I have tried the same code on three separate machines, each with different GPUs and got the same results so it does seem to be repeatable. Interestingly, if I increase the size of the training set then I have to increase the sleep time between loop iterations to see the unaffected times - perhaps the data is being moved/cleared in the background, which is affecting subsequent calls.
@a-mch I've just tried to reproduce this but couldn't (TensorFlow 2.2.0, but on Linux and on the CPU). I had to slightly adjust your minimal example (and updated your issue accordingly): Can you check again by copying that into a fresh file? Can you confirm whether this is an issue only on GPU or on CPU as well?

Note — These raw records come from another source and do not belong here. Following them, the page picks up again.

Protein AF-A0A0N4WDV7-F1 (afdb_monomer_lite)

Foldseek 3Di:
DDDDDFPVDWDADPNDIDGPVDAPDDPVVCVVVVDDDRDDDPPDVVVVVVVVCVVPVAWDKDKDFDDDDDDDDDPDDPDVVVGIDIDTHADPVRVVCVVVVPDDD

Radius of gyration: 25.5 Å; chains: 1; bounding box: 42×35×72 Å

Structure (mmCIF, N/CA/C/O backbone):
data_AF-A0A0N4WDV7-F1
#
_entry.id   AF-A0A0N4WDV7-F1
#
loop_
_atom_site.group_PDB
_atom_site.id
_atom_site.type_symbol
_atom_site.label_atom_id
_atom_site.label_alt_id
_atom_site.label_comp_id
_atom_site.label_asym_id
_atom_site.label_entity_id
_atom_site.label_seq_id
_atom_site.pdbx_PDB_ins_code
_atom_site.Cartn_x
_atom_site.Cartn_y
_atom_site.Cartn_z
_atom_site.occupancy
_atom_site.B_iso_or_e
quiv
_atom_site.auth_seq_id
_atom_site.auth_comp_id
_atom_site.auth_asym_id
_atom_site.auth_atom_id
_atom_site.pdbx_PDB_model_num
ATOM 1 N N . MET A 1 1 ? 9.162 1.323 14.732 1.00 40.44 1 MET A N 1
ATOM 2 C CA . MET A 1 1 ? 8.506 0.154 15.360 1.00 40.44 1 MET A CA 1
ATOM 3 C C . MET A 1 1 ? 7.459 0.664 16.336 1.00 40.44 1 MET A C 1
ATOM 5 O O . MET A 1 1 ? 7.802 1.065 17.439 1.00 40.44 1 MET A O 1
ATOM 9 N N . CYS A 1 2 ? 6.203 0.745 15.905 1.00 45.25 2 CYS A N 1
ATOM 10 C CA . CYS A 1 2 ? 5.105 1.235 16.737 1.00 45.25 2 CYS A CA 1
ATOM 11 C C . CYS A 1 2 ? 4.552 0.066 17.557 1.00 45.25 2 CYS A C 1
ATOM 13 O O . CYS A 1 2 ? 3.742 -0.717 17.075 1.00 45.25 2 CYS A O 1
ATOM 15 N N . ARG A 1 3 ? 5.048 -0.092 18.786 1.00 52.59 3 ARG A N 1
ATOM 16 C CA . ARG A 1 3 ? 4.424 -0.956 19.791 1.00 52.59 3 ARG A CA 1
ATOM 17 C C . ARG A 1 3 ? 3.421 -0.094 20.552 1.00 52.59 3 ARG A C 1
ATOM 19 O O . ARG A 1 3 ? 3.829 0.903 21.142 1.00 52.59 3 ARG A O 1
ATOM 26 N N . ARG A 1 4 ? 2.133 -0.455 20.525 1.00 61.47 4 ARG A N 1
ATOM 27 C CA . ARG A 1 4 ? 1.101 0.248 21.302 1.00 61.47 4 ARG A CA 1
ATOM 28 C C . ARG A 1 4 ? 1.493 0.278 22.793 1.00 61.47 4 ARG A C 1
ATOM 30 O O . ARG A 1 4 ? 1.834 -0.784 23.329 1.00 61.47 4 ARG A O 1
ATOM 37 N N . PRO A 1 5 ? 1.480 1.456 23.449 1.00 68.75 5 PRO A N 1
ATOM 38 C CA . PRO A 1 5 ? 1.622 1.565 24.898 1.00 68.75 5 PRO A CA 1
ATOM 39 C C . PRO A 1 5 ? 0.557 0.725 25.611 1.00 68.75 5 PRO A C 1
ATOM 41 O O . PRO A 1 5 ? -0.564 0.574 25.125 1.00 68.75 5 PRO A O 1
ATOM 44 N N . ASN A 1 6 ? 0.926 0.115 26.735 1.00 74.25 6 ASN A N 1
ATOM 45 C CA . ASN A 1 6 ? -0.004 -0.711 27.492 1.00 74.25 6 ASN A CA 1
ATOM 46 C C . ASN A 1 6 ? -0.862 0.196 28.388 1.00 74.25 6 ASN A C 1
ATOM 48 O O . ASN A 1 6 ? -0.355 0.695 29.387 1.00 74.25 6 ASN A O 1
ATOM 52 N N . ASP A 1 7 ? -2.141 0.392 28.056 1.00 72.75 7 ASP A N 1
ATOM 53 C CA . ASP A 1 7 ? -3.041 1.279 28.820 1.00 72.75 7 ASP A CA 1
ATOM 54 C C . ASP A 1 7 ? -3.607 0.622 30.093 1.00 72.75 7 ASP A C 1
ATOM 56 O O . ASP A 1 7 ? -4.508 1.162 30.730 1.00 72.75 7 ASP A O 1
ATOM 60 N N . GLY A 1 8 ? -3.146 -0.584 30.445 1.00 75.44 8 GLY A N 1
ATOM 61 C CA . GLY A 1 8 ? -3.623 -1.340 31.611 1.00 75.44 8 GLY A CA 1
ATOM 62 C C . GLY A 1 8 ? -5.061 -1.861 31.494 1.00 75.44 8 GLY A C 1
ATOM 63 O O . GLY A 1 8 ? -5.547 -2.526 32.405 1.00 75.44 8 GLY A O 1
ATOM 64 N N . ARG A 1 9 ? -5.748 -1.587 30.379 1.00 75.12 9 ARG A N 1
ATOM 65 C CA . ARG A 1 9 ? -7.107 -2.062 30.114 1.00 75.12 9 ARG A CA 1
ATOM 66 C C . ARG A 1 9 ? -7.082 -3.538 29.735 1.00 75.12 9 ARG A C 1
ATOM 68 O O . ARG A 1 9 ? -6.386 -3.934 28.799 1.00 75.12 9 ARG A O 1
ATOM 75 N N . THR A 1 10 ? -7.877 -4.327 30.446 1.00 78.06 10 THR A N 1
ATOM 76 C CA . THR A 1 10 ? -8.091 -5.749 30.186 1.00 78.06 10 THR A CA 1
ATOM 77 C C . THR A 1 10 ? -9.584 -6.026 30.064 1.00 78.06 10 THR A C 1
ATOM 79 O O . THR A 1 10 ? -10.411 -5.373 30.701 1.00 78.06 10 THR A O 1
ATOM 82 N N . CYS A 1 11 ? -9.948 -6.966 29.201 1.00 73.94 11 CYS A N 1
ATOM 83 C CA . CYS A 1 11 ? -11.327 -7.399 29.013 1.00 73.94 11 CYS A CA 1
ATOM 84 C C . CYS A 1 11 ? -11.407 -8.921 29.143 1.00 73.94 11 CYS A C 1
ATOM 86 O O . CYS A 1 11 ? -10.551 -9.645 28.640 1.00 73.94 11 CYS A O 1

(NB- a function you wrap in tf.function() should not take complex objects such as the model as input!)
So looks like this is a GPU-only issue, and it still seems to be present with TF 2.3 and GPflow 2.1/develop. @a-mch what did you use as a "native TF" example for comparison where you say this issue isn't present? I'm suspecting it's got something to do with large matrices (GPR constructs an N x N matrix) getting shuffled to/from the GPU...

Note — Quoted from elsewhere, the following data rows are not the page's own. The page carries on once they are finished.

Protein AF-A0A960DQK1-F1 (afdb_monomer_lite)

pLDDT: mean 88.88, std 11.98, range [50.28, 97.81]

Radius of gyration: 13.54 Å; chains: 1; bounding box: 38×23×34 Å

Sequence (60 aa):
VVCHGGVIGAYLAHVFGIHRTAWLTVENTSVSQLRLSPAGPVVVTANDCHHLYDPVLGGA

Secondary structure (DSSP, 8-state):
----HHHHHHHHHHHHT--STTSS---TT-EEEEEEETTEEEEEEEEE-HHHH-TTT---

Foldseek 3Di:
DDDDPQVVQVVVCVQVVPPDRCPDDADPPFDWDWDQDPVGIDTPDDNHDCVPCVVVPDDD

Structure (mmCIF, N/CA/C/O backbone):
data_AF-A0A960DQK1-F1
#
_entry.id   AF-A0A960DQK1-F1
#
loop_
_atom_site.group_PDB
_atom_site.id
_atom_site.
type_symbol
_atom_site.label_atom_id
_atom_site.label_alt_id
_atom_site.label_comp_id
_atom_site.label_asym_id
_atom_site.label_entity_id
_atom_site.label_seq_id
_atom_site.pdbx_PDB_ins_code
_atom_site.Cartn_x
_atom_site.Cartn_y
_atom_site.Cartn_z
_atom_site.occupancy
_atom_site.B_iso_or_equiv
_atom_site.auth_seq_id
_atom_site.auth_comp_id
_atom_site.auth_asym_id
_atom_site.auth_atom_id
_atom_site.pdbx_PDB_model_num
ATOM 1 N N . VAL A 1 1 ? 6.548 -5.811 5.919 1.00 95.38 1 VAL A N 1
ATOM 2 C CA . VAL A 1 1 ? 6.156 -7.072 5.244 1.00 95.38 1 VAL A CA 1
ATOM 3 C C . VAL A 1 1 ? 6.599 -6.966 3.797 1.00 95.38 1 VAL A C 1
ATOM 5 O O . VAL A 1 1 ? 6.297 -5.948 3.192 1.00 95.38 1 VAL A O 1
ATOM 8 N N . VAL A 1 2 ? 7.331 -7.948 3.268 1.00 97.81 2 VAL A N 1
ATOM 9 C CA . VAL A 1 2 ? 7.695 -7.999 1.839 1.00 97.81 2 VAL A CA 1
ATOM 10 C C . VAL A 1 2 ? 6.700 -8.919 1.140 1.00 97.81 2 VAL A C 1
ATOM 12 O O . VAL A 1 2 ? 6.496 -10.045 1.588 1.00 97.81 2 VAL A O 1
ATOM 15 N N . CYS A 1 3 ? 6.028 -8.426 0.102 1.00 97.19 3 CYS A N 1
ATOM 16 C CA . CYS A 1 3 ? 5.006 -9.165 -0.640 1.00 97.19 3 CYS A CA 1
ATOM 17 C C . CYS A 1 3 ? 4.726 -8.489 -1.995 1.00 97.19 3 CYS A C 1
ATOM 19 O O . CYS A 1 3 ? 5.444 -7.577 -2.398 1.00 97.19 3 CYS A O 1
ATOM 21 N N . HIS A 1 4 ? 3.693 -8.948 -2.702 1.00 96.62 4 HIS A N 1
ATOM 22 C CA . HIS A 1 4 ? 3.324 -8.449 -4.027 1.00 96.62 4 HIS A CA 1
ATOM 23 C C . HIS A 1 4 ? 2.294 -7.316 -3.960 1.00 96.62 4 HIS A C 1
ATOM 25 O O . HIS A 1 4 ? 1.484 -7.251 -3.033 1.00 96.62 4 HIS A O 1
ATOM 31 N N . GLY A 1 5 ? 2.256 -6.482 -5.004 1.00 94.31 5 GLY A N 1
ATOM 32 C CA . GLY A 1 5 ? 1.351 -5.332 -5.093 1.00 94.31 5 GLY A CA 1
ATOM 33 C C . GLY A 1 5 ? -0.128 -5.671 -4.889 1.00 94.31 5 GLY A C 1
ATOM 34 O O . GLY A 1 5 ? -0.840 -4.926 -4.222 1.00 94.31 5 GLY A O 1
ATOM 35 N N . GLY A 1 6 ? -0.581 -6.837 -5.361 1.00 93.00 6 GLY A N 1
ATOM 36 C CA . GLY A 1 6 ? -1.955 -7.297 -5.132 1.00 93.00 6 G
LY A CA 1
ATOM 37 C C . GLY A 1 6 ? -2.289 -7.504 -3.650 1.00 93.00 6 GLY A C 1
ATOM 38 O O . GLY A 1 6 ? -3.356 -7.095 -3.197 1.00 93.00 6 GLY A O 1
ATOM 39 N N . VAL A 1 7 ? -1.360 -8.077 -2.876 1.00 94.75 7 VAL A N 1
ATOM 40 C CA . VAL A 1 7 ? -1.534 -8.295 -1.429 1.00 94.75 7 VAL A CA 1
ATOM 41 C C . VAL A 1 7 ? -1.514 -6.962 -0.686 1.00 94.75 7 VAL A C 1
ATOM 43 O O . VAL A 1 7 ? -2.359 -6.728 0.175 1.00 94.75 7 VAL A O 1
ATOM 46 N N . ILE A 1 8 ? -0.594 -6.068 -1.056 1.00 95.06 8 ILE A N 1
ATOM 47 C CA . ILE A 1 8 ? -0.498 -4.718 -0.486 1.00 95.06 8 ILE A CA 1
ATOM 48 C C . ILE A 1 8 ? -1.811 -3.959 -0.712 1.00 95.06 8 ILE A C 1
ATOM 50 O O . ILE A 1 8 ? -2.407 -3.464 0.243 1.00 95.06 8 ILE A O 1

Hi, thanks for looking into it. I tried computing derivatives of a sq exp covariance function written with TensorFlow functions, like so,
import tensorflow as tf
import time
def compute(aa, bb, ll):
dist = ((aa[:, None, :] - bb[None, :, :]) / ll[None, None, :]) ** 2
return tf.reduce_sum(tf.exp(-tf.reduce_sum(dist, 2)))
def compute_gradient(a, b, l):
with tf.GradientTape() as g:
g.watch(l)
y = compute(a, b, l)
return g.gradient(y, l)
def run_test(num_repeats):
a = tf.random.normal((1000, 5))
b = tf.random.normal((1000, 5))
l = tf.random.normal((5, ))
# Initial call to initialise TensorFlow
dydl = compute_gradient(a, b, l)
# Call gradient tape in loop
for _ in range(num_repeats):
t0 = time.time()
dydl = compute_gradient(a, b, l)
len(dydl) # sanity check that it has actually computed the derivative
print('Derivative took %.3f milliseconds' % ((time.time() - t0) * 1000))
if __name__ == '__main__':
run_test(10)
Each iteration of the loop takes roughly the same time i.e. no slow down after the first iteration: Derivative took 2.991 milliseconds Derivative took 2.991 milliseconds Derivative took 2.993 milliseconds Derivative took 2.991 milliseconds Derivative took 3.991 milliseconds Derivative took 2.988 milliseconds Derivative took 2.032 milliseconds Derivative took 2.991 milliseconds Derivative took 2.000 milliseconds Derivative took 2.951 milliseconds
You are also correct that it the issue only appears on the GPU, if I run the code on the CPU then each loop iteration looks to take a similar amount of time.